この発明は、円形断面部材用プロジェクションボルトとその溶接方法に関している。
雄ねじが設けられた軸部と、この軸部と一体的に設けられたフランジ部と、このフランジ部の中央に設けた円形の溶着用突起とから構成されたプロジェクションボルトを、平坦な鋼板部品に電気抵抗溶接で溶着することが知られている。
特開平7−223078号公報
上述のような溶接においては、溶着用突起の溶融領域が平坦な鋼板部品の表面に沿って拡大して行くので、所定の加圧と溶融を付与することによって、フランジ部と鋼板部品との間に空隙が発生することがなく、所定の溶融範囲が確保さる。
しかしながら、円形断面とされた鉄製のパイプ材や中実の丸棒材の外筒面に、上述の構成とされたプロジェクションボルトを溶接する場合には、つぎのような問題がある。この点を図8にしたがって説明する。プロジェクションボルト1は、前記のように雄ねじが設けられた軸部2と、この軸部2と一体的に設けられたフランジ部3と、このフランジ部3の中央に設けた円形の溶着用突起4から構成されている。同図(A)の溶着用突起4は、その直径が軸部2の直径とほぼ同じであり、また、その厚さtはフランジ部3の厚さとほぼ同じかあるいはそれよりも薄く設定されている。
このような溶着用突起4を有するプロジェクションボルト1を(C)図に示すように、パイプ材5の外筒面6に電気抵抗溶接をすると、中央部分が正常に溶着する。符号7は、黒く塗りつぶして(同図(D)ではハッチング)図示した溶着部を示している。このような正常な溶着は、溶着用突起4の直径が軸部2の直径とほぼ同じであるために、円筒状の外筒面6に溶接しても溶着用突起4全体が溶着する。
ところが、同図(A)のようなプロジェクションボルト1であると、同図(D)に示すように、溶着部7の範囲が、パイプ材5の円周方向における幅S1およびパイプ材5の軸線方向における長さS2のいずれにおいても、十分な値でない。したがって、所定の溶接強度が確保できないという問題がある。このような問題は、円筒面に対して小さな円形の溶着用突起4を溶着することが原因になっている。

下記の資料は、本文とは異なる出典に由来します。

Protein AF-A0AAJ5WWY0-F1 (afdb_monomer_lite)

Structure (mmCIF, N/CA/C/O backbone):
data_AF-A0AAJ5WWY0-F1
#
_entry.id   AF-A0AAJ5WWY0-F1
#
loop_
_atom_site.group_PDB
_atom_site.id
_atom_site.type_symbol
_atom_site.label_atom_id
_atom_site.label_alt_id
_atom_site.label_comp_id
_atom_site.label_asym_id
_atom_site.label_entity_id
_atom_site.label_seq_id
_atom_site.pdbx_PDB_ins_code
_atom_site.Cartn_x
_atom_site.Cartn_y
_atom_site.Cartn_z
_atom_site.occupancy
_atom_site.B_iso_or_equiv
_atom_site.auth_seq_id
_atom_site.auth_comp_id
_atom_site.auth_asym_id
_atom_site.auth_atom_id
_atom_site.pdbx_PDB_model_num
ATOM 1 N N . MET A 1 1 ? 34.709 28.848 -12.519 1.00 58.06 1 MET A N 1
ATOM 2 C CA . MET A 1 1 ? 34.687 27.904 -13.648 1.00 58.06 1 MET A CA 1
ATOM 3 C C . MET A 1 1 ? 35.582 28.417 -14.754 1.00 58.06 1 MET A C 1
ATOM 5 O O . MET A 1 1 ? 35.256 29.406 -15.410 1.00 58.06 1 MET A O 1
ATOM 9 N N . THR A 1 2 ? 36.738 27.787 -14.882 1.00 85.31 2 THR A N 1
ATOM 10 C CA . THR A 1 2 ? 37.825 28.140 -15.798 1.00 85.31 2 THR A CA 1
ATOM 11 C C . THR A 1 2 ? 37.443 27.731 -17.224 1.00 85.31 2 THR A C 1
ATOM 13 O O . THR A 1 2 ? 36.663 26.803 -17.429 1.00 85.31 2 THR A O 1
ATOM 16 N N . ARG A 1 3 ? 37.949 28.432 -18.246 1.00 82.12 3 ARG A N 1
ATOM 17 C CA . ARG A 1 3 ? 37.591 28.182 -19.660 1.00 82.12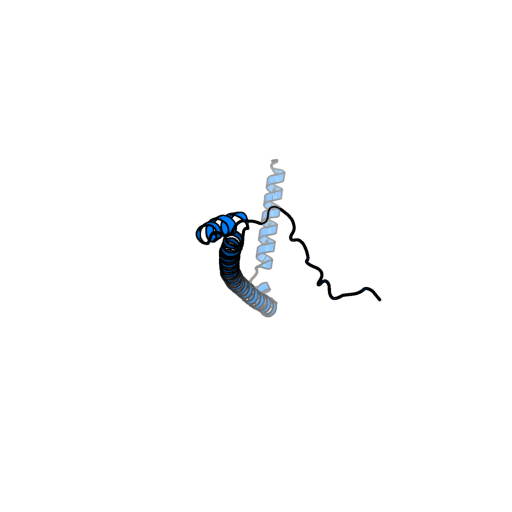 3 ARG A CA 1
ATOM 18 C C . ARG A 1 3 ? 37.897 26.741 -20.100 1.00 82.12 3 ARG A C 1
ATOM 20 O O . ARG A 1 3 ? 37.213 26.209 -20.964 1.00 82.12 3 ARG A O 1
ATOM 27 N N . GLU A 1 4 ? 38.882 26.124 -19.460 1.00 82.31 4 GLU A N 1
ATOM 28 C CA . GLU A 1 4 ? 39.307 24.738 -19.664 1.00 82.31 4 GLU A CA 1
ATOM 29 C C . GLU A 1 4 ? 38.302 23.723 -19.100 1.00 82.31 4 GLU A C 1
ATOM 31 O O . GLU A 1 4 ? 38.004 22.741 -19.773 1.00 82.31 4 GLU A O 1
ATOM 36 N N . GLU A 1 5 ? 37.689 24.005 -17.945 1.00 83.12 5 GLU A N 1
ATOM 37 C CA . GLU A 1 5 ? 36.653 23.149 -17.340 1.00 83.12 5 GLU A CA 1
ATOM 38 C C . GLU A 1 5 ? 35.409 23.080 -18.233 1.00 83.12 5 GLU A C 1
ATOM 40 O O . GLU A 1 5 ? 34.879 22.002 -18.476 1.00 83.12 5 GLU A O 1
ATOM 45 N N . LYS A 1 6 ? 35.003 24.213 -18.826 1.00 82.12 6 LYS A N 1
ATOM 46 C CA . LYS A 1 6 ? 33.871 24.252 -19.768 1.00 82.12 6 LYS A CA 1
ATOM 47 C C . LYS A 1 6 ? 34.142 23.462 -21.049 1.00 82.12 6 LYS A C 1
ATOM 49 O O . LYS A 1 6 ? 33.243 22.816 -21.574 1.00 82.12 6 LYS A O 1
ATOM 54 N N . ILE A 1 7 ? 35.372 23.521 -21.565 1.00 85.06 7 ILE A N 1
ATOM 55 C CA . ILE A 1 7 ? 35.772 22.770 -22.765 1.00 85.06 7 ILE A CA 1
ATOM 56 C C . ILE A 1 7 ? 35.817 21.268 -22.463 1.00 85.06 7 ILE A C 1
ATOM 58 O O . ILE A 1 7 ? 35.460 20.465 -23.325 1.00 85.06 7 ILE A O 1
ATOM 62 N N . GLN A 1 8 ? 36.232 20.891 -21.253 1.00 86.88 8 GLN A N 1
ATOM 63 C CA . GLN A 1 8 ? 36.248 19.504 -20.804 1.00 86.88 8 GLN A CA 1
ATOM 64 C C . GLN A 1 8 ? 34.827 18.951 -20.616 1.00 86.88 8 GLN A C 1
ATOM 66 O O . GLN A 1 8 ? 34.506 17.920 -21.205 1.00 86.88 8 GLN A O 1
ATOM 71 N N . GLU A 1 9 ? 33.940 19.677 -19.927 1.00 85.75 9 GLU A N 1
ATOM 72 C CA . GLU A 1 9 ? 32.522 19.303 -19.789 1.00 85.75 9 GLU A CA 1
ATOM 73 C C . GLU A 1 9 ? 31.830 19.150 -21.151 1.00 85.75 9 GLU A C 1
ATOM 75 O O . GLU A 1 9 ? 31.069 18.209 -21.378 1.00 85.75 9 GLU A O 1
ATOM 80 N N . GLU A 1 10 ? 32.100 20.055 -22.097 1.00 86.50 10 GLU A N 1
ATOM 81 C CA . GLU A 1 10 ? 31.479 20.004 -23.419 1.00 86.50 10 GLU A CA 1
ATOM 82 C C . GLU A 1 10 ? 31.973 18.803 -24.246 1.00 86.50 10 GLU A C 1
ATOM 84 O O . GLU A 1 10 ? 31.205 18.226 -25.023 1.00 86.50 10 GLU A O 1
ATOM 89 N N . LYS A 1 11 ? 33.240 18.399 -24.077 1.00 87.38 11 LYS A N 1
ATOM 90 C CA . LYS A 1 11 ? 33.804 17.190 -24.697 1.00 87.38 11 LYS A CA 1
ATOM 91 C C . LYS A 1 11 ? 33.196 15.925 -24.099 1.00 87.38 11 LYS A C 1
ATOM 93 O O . LYS A 1 11 ? 32.699 15.097 -24.859 1.00 87.38 11 LYS A O 1
ATOM 98 N N . GLU A 1 12 ? 33.148 15.816 -22.775 1.00 89.44 12 GLU A N 1
ATOM 99 C CA . GLU A 1 12 ? 32.558 14.670 -22.072 1.00 89.44 12 GLU A CA 1
ATOM 100 C C . GLU A 1 12 ? 31.066 14.520 -22.395 1.00 89.44 12 GLU A C 1
ATOM 102 O O . GLU A 1 12 ? 30.594 13.429 -22.717 1.00 89.44 12 GLU A O 1
ATOM 107 N N . ALA A 1 13 ? 30.320 15.628 -22.436 1.00 86.81 13 ALA A N 1
ATOM 108 C CA . ALA A 1 13 ? 28.917 15.621 -22.834 1.00 86.81 13 ALA A CA 1
ATOM 109 C C . ALA A 1 13 ? 28.721 15.200 -24.303 1.00 86.81 13 ALA A C 1
ATOM 111 O O . ALA A 1 13 ? 27.756 14.500 -24.628 1.00 86.81 13 ALA A O 1
ATOM 112 N N . LYS A 1 14 ? 29.619 15.605 -25.214 1.00 87.69 14 LYS A N 1
ATOM 113 C CA . LYS A 1 14 ? 29.583 15.191 -26.629 1.00 87.69 14 LYS A CA 1
ATOM 114 C C . LYS A 1 14 ? 29.920 13.711 -26.798 1.00 87.69 14 LYS A C 1
ATOM 116 O O . LYS A 1 14 ? 29.251 13.036 -27.583 1.00 87.69 14 LYS A O 1
ATOM 121 N N . GLU A 1 15 ? 30.898 13.201 -26.058 1.00 89.56 15 GLU A N 1
ATOM 122 C CA . GLU A 1 15 ? 31.252 11.780 -26.051 1.00 89.56 15 GLU A CA 1
ATOM 123 C C . GLU A 1 15 ? 30.131 10.926 -25.462 1.00 89.56 15 GLU A C 1
ATOM 125 O O . GLU A 1 15 ? 29.698 9.975 -26.111 1.00 89.56 15 GLU A O 1
ATOM 130 N N . ALA A 1 16 ? 29.556 11.326 -24.325 1.00 87.06 16 ALA A N 1
ATOM 131 C CA . ALA A 1 16 ? 28.403 10.658 -23.733 1.00 87.06 16 ALA A CA 1
ATOM 132 C C . ALA A 1 16 ? 27.220 10.603 -24.711 1.00 87.06 16 ALA A C 1
ATOM 134 O O . ALA A 1 16 ? 26.650 9.538 -24.942 1.00 87.06 16 ALA A O 1
ATOM 135 N N . ARG A 1 17 ? 26.885 11.718 -25.378 1.00 86.75 17 ARG A N 1
ATOM 136 C CA . ARG A 1 17 ? 25.832 11.745 -26.412 1.00 86.75 17 ARG A CA 1
ATOM 137 C C . ARG A 1 17 ? 26.152 10.836 -27.599 1.00 86.75 17 ARG A C 1
ATOM 139 O O . ARG A 1 17 ? 25.242 10.224 -28.156 1.00 86.75 17 ARG A O 1
ATOM 146 N N . ARG A 1 18 ? 27.417 10.751 -28.018 1.00 86.38 18 ARG A N 1
ATOM 147 C CA . ARG A 1 18 ? 27.855 9.888 -29.125 1.00 86.38 18 ARG A CA 1
ATOM 148 C C . ARG A 1 18 ? 27.763 8.410 -28.754 1.00 86.38 18 ARG A C 1
ATOM 150 O O . ARG A 1 18 ? 27.239 7.635 -29.552 1.00 86.38 18 ARG A O 1
ATOM 157 N N . GLU A 1 19 ? 28.203 8.038 -27.557 1.00 84.00 19 GLU A N 1
ATOM 158 C CA . GLU A 1 19 ? 28.095 6.671 -27.044 1.00 84.00 19 GLU A CA 1
ATOM 159 C C . GLU A 1 19 ? 26.627 6.268 -26.873 1.00 84.00 19 GLU A C 1
ATOM 161 O O . GLU A 1 19 ? 26.222 5.224 -27.378 1.00 84.00 19 GLU A O 1
ATOM 166 N N . TRP A 1 20 ? 25.784 7.141 -26.311 1.00 82.38 20 TRP A N 1
ATOM 167 C CA . TRP A 1 20 ? 24.334 6.921 -26.237 1.00 82.38 20 TRP A CA 1
ATOM 168 C C . TRP A 1 20 ? 23.694 6.738 -27.617 1.00 82.38 20 TRP A C 1
ATOM 170 O O . TRP A 1 20 ? 22.892 5.828 -27.812 1.00 82.38 20 TRP A O 1
ATOM 180 N N . ARG A 1 21 ? 24.079 7.544 -28.615 1.00 82.88 21 ARG A N 1
ATOM 181 C CA . ARG A 1 21 ? 23.612 7.373 -30.003 1.00 82.88 21 ARG A CA 1
ATOM 182 C C . ARG A 1 21 ? 24.101 6.073 -30.645 1.00 82.88 21 ARG A C 1
ATOM 184 O O . ARG A 1 21 ? 23.403 5.534 -31.500 1.00 82.88 21 ARG A O 1
ATOM 191 N N . ARG A 1 22 ? 25.283 5.574 -30.269 1.00 81.12 22 ARG A N 1
ATOM 192 C CA . ARG A 1 22 ? 25.828 4.299 -30.764 1.00 81.12 22 ARG A CA 1
ATOM 193 C C . ARG A 1 22 ? 25.081 3.111 -30.159 1.00 81.12 22 ARG A C 1
ATOM 195 O O . ARG A 1 22 ? 24.717 2.193 -30.895 1.00 81.12 22 ARG A O 1
ATOM 202 N N . LEU A 1 23 ? 24.806 3.167 -28.857 1.00 76.19 23 LEU A N 1
ATOM 203 C CA . LEU A 1 23 ? 24.002 2.175 -28.137 1.00 76.19 23 LEU A CA 1
ATOM 204 C C . LEU A 1 23 ? 22.551 2.153 -28.638 1.00 76.19 23 LEU A C 1
ATOM 206 O O . LEU A 1 23 ? 21.975 1.089 -28.808 1.00 76.19 23 LEU A O 1
ATOM 210 N N . LEU A 1 24 ? 21.982 3.310 -28.980 1.00 76.19 24 LEU A N 1
ATOM 211 C CA . LEU A 1 24 ? 20.641 3.418 -29.568 1.00 76.19 24 LEU A CA 1
ATOM 212 C C . LEU A 1 24 ? 20.620 3.245 -31.096 1.00 76.19 24 LEU A C 1
ATOM 214 O O . LEU A 1 24 ? 19.610 3.534 -31.740 1.00 76.19 24 LEU A O 1
ATOM 218 N N . SER A 1 25 ? 21.721 2.807 -31.715 1.00 83.06 25 SER A N 1
ATOM 219 C CA . SER A 1 25 ? 21.743 2.639 -33.166 1.00 83.06 25 SER A CA 1
ATOM 220 C C . SER A 1 25 ? 20.795 1.514 -33.595 1.00 83.06 25 SER A C 1
ATOM 222 O O . SER A 1 25 ? 20.828 0.405 -33.061 1.00 83.06 25 SER A O 1
ATOM 224 N N . TYR A 1 26 ? 19.966 1.786 -34.608 1.00 78.12 26 TYR A N 1
ATOM 225 C CA . TYR A 1 26 ? 18.977 0.840 -35.141 1.00 78.12 26 TYR A CA 1
ATOM 226 C C . TYR A 1 26 ? 19.590 -0.529 -35.472 1.00 78.12 26 TYR A C 1
ATOM 228 O O . TYR A 1 26 ? 19.020 -1.568 -35.158 1.00 78.12 26 TYR A O 1
ATOM 236 N N . ARG A 1 27 ? 20.808 -0.537 -36.027 1.00 79.94 27 ARG A N 1
ATOM 237 C CA . ARG A 1 27 ? 21.527 -1.767 -36.375 1.00 79.94 27 ARG A CA 1
ATOM 238 C C . ARG A 1 27 ? 21.864 -2.632 -35.152 1.00 79.94 27 ARG A C 1
ATOM 240 O O . ARG A 1 27 ? 21.767 -3.849 -35.248 1.00 79.94 27 ARG A O 1
ATOM 247 N N . TRP A 1 28 ? 22.206 -2.026 -34.014 1.00 82.56 28 TRP A N 1
ATOM 248 C CA . TRP A 1 28 ? 22.481 -2.754 -32.770 1.00 82.56 28 TRP A CA 1
ATOM 249 C C . TRP A 1 28 ? 21.199 -3.304 -32.130 1.00 82.56 28 TRP A C 1
ATOM 251 O O . TRP A 1 28 ? 21.178 -4.445 -31.672 1.00 82.56 28 TRP A O 1
ATOM 261 N N . ILE A 1 29 ? 20.110 -2.532 -32.169 1.00 81.44 29 ILE A N 1
ATOM 262 C CA . ILE A 1 29 ? 18.799 -2.949 -31.649 1.00 81.44 29 ILE A CA 1
ATOM 263 C C . ILE A 1 29 ? 18.260 -4.147 -32.441 1.00 81.44 29 ILE A C 1
ATOM 265 O O . ILE A 1 29 ? 17.851 -5.144 -31.850 1.00 81.44 29 ILE A O 1
ATOM 269 N N . VAL A 1 30 ? 18.318 -4.085 -33.777 1.00 85.81 30 VAL A N 1
ATOM 270 C CA . VAL A 1 30 ? 17.823 -5.158 -34.657 1.00 85.81 30 VAL A CA 1
ATOM 271 C C . VAL A 1 30 ? 18.623 -6.457 -34.489 1.00 85.81 30 VAL A C 1
ATOM 273 O O . VAL A 1 30 ? 18.061 -7.546 -34.565 1.00 85.81 30 VAL A O 1
ATOM 276 N N . GLN A 1 31 ? 19.920 -6.370 -34.190 1.00 85.81 31 GLN A N 1
ATOM 277 C CA . GLN A 1 31 ? 20.746 -7.553 -33.933 1.00 85.81 31 GLN A CA 1
ATOM 278 C C . GLN A 1 31 ? 20.400 -8.248 -32.601 1.00 85.81 31 GLN A C 1
ATOM 280 O O . GLN A 1 31 ? 20.651 -9.441 -32.451 1.00 85.81 31 GLN A O 1
ATOM 285 N N . ASN A 1 32 ? 19.784 -7.529 -31.655 1.00 89.31 32 ASN A N 1
ATOM 286 C CA . ASN A 1 32 ? 19.444 -8.015 -30.313 1.00 89.31 32 ASN A CA 1
ATOM 287 C C . ASN A 1 32 ? 17.924 -8.152 -30.087 1.00 89.31 32 ASN A C 1
ATOM 289 O O . ASN A 1 32 ? 17.462 -8.147 -28.945 1.00 89.31 32 ASN A O 1
ATOM 293 N N . ILE A 1 33 ? 17.131 -8.298 -31.153 1.00 89.69 33 ILE A N 1
ATOM 294 C CA . ILE A 1 33 ? 15.660 -8.402 -31.080 1.00 89.69 33 ILE A CA 1
ATOM 295 C C . ILE A 1 33 ? 15.159 -9.434 -30.052 1.00 89.69 33 ILE A C 1
ATOM 297 O O . ILE A 1 33 ? 14.270 -9.077 -29.276 1.00 89.69 33 ILE A O 1
ATOM 301 N N . PRO A 1 34 ? 15.715 -10.663 -29.954 1.00 90.75 34 PRO A N 1
ATOM 302 C CA . PRO A 1 34 ? 15.257 -11.634 -28.957 1.00 90.75 34 PRO A CA 1
ATOM 303 C C . PRO A 1 34 ? 15.385 -11.131 -27.510 1.00 90.75 34 PRO A C 1
ATOM 305 O O . PRO A 1 34 ? 14.510 -11.381 -26.684 1.00 90.75 34 PRO A O 1
ATOM 308 N N . PHE A 1 35 ? 16.438 -10.366 -27.208 1.00 91.00 35 PHE A N 1
ATOM 309 C CA . PHE A 1 35 ? 16.660 -9.783 -25.884 1.00 91.00 35 PHE A CA 1
ATOM 310 C C . PHE A 1 35 ? 15.678 -8.640 -25.579 1.00 91.00 35 PHE A C 1
ATOM 312 O O . PHE A 1 35 ? 15.128 -8.566 -24.482 1.00 91.00 35 PHE A O 1
ATOM 319 N N . PHE A 1 36 ? 15.384 -7.780 -26.557 1.00 90.75 36 PHE A N 1
ATOM 320 C CA . PHE A 1 36 ? 14.365 -6.734 -26.398 1.00 90.75 36 PHE A CA 1
ATOM 321 C C . PHE A 1 36 ? 12.953 -7.305 -26.233 1.00 90.75 36 PHE A C 1
ATOM 323 O O . PHE A 1 36 ? 12.147 -6.750 -25.483 1.00 90.75 36 PHE A O 1
ATOM 330 N N . LEU A 1 37 ? 12.656 -8.427 -26.891 1.00 93.56 37 LEU A N 1
ATOM 331 C CA . LEU A 1 37 ? 11.395 -9.142 -26.720 1.00 93.56 37 LEU A CA 1
ATOM 332 C C . LEU A 1 37 ? 11.285 -9.708 -25.298 1.00 93.56 37 LEU A C 1
ATOM 334 O O . LEU A 1 37 ? 10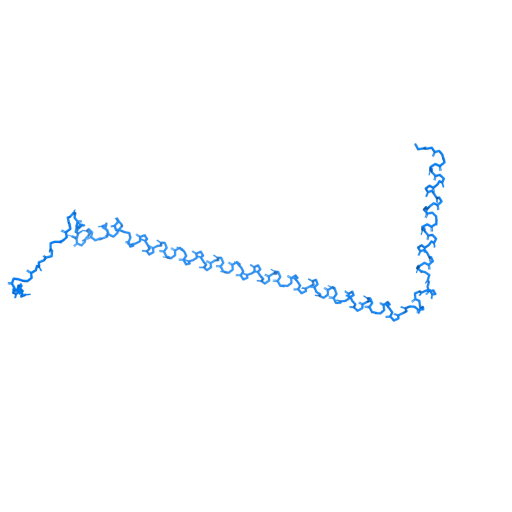.256 -9.524 -24.650 1.00 93.56 37 LEU A O 1
ATOM 338 N N . PHE A 1 38 ? 12.365 -10.290 -24.769 1.00 95.00 38 PHE A N 1
ATOM 339 C CA . PHE A 1 38 ? 12.437 -10.707 -23.366 1.00 95.00 38 PHE A CA 1
ATOM 340 C C . PHE A 1 38 ? 12.186 -9.540 -22.396 1.00 95.00 38 PHE A C 1
ATOM 342 O O . PHE A 1 38 ? 11.346 -9.653 -21.503 1.00 95.00 38 PHE A O 1
ATOM 349 N N . LEU A 1 39 ? 12.840 -8.391 -22.602 1.00 95.00 39 LEU A N 1
ATOM 350 C CA . LEU A 1 39 ? 12.614 -7.195 -21.782 1.00 95.00 39 LEU A CA 1
ATOM 351 C C . LEU A 1 39 ? 11.182 -6.666 -21.891 1.00 95.00 39 LEU A C 1
ATOM 353 O O . LEU A 1 39 ? 10.618 -6.221 -20.897 1.00 95.00 39 LEU A O 1
ATOM 357 N N . SER A 1 40 ? 10.581 -6.735 -23.078 1.00 95.81 40 SER A N 1
ATOM 358 C CA . SER A 1 40 ? 9.195 -6.311 -23.294 1.00 95.81 40 SER A CA 1
ATOM 359 C C . SER A 1 40 ? 8.220 -7.194 -22.518 1.00 95.81 40 SER A C 1
ATOM 361 O O . SER A 1 40 ? 7.329 -6.681 -21.845 1.00 95.81 40 SER A O 1
ATOM 363 N N . VAL A 1 41 ? 8.422 -8.516 -22.534 1.00 96.88 41 VAL A N 1
ATOM 364 C CA . VAL A 1 41 ? 7.639 -9.453 -21.713 1.00 96.88 41 VAL A CA 1
ATOM 365 C C . VAL A 1 41 ? 7.820 -9.149 -20.226 1.00 96.88 41 VAL A C 1
ATOM 367 O O . VAL A 1 41 ? 6.838 -9.079 -19.489 1.00 96.88 41 VAL A O 1
ATOM 370 N N . LEU A 1 42 ? 9.055 -8.899 -19.784 1.00 97.06 42 LEU A N 1
ATOM 371 C CA . LEU A 1 42 ? 9.337 -8.543 -18.395 1.00 97.06 42 LEU A CA 1
ATOM 372 C C . LEU A 1 42 ? 8.647 -7.231 -17.986 1.00 97.06 42 LEU A C 1
ATOM 374 O O . LEU A 1 42 ? 8.087 -7.147 -16.895 1.00 97.06 42 LEU A O 1
ATOM 378 N N . ALA A 1 43 ? 8.625 -6.233 -18.872 1.00 96.56 43 ALA A N 1
ATOM 379 C CA . ALA A 1 43 ? 7.927 -4.971 -18.649 1.00 96.56 43 ALA A CA 1
ATOM 380 C C . ALA A 1 43 ? 6.409 -5.173 -18.509 1.00 96.56 43 ALA A C 1
ATOM 382 O O . ALA A 1 43 ? 5.794 -4.595 -17.614 1.00 96.56 43 ALA A O 1
ATOM 383 N N . VAL A 1 44 ? 5.805 -6.039 -19.330 1.00 97.19 44 VAL A N 1
ATOM 384 C CA . VAL A 1 44 ? 4.382 -6.398 -19.203 1.00 97.19 44 VAL A CA 1
ATOM 385 C C . VAL A 1 44 ? 4.109 -7.084 -17.862 1.00 97.19 44 VAL A C 1
ATOM 387 O O . VAL A 1 44 ? 3.171 -6.700 -17.163 1.00 97.19 44 VAL A O 1
ATOM 390 N N . ILE A 1 45 ? 4.946 -8.048 -17.462 1.00 97.12 45 ILE A N 1
ATOM 391 C CA . ILE A 1 45 ? 4.836 -8.728 -16.160 1.00 97.12 45 ILE A CA 1
ATOM 392 C C . ILE A 1 45 ? 4.976 -7.726 -15.006 1.00 97.12 45 ILE A C 1
ATOM 394 O O . ILE A 1 45 ? 4.267 -7.832 -14.003 1.00 97.12 45 ILE A O 1
ATOM 398 N N . TYR A 1 46 ? 5.863 -6.741 -15.135 1.00 95.94 46 TYR A N 1
ATOM 399 C CA . TYR A 1 46 ? 6.060 -5.702 -14.130 1.00 95.94 46 TYR A CA 1
ATOM 400 C C . TYR A 1 46 ? 4.820 -4.812 -13.971 1.00 95.94 46 TYR A C 1
ATOM 402 O O . TYR A 1 46 ? 4.328 -4.639 -12.855 1.00 95.94 46 TYR A O 1
ATOM 410 N N . ILE A 1 47 ? 4.264 -4.313 -15.080 1.00 94.94 47 ILE A N 1
ATOM 411 C CA . ILE A 1 47 ? 3.033 -3.506 -15.070 1.00 94.94 47 ILE A CA 1
ATOM 412 C C . ILE A 1 47 ? 1.868 -4.316 -14.484 1.00 94.94 47 ILE A C 1
ATOM 414 O O . ILE A 1 47 ? 1.112 -3.812 -13.651 1.00 94.94 47 ILE A O 1
ATOM 418 N N . TYR A 1 48 ? 1.748 -5.589 -14.872 1.00 96.06 48 TYR A N 1
ATOM 419 C CA . TYR A 1 48 ? 0.737 -6.495 -14.334 1.00 96.06 48 TYR A CA 1
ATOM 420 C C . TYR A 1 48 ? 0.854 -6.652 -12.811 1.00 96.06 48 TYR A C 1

さらに、溶着部7から円周方向に向かって空隙8が形成されという問題がある。この空隙8は、溶着部7から円周方向に離れるにしたがって空隙寸法が次第に大きくなっている。また、同図(B)に示すプロジェクションボルト1の溶着用突起4は、(A)図に示す溶着用突起4をさらに扁平にして表面をなだらかな球面にしたものであるが、このような溶着用突起4をパイプ材5に溶接すると、円筒状の表面であるから溶融部分は中央部に限られて、やはり(C)図や(D)図に示すように、中央部分だけが溶着して空隙8ができてしまう。
このような空隙8ができると、図8(C)の左右方向の力が軸部2に作用すると、軸部2は左右に傾くこととなる。したがって、このような外力に対して十分な溶接強度を確保することができない。さらに、空隙8が存在すると、溶融熱によって空隙部分の不純物が炭化したりして空隙8内に残留し、洗浄工程においても炭化物などが除去しきれず、そのためにこの部分から錆びが発生しやすくなるという問題がある。このような空隙部分を塩水に浸けて発錆テストを行うと、早期の内に発錆することが確認されている。また、電着塗装のような下塗り塗装においては、空隙8に封じ込まれた空気によって、空隙8の奥まで塗料が入りきらないので、上塗り塗装後に封入された空気が膨張して、いわゆる塗装膨れが発生しこの部分の塗装膜が剥離するという問題がある。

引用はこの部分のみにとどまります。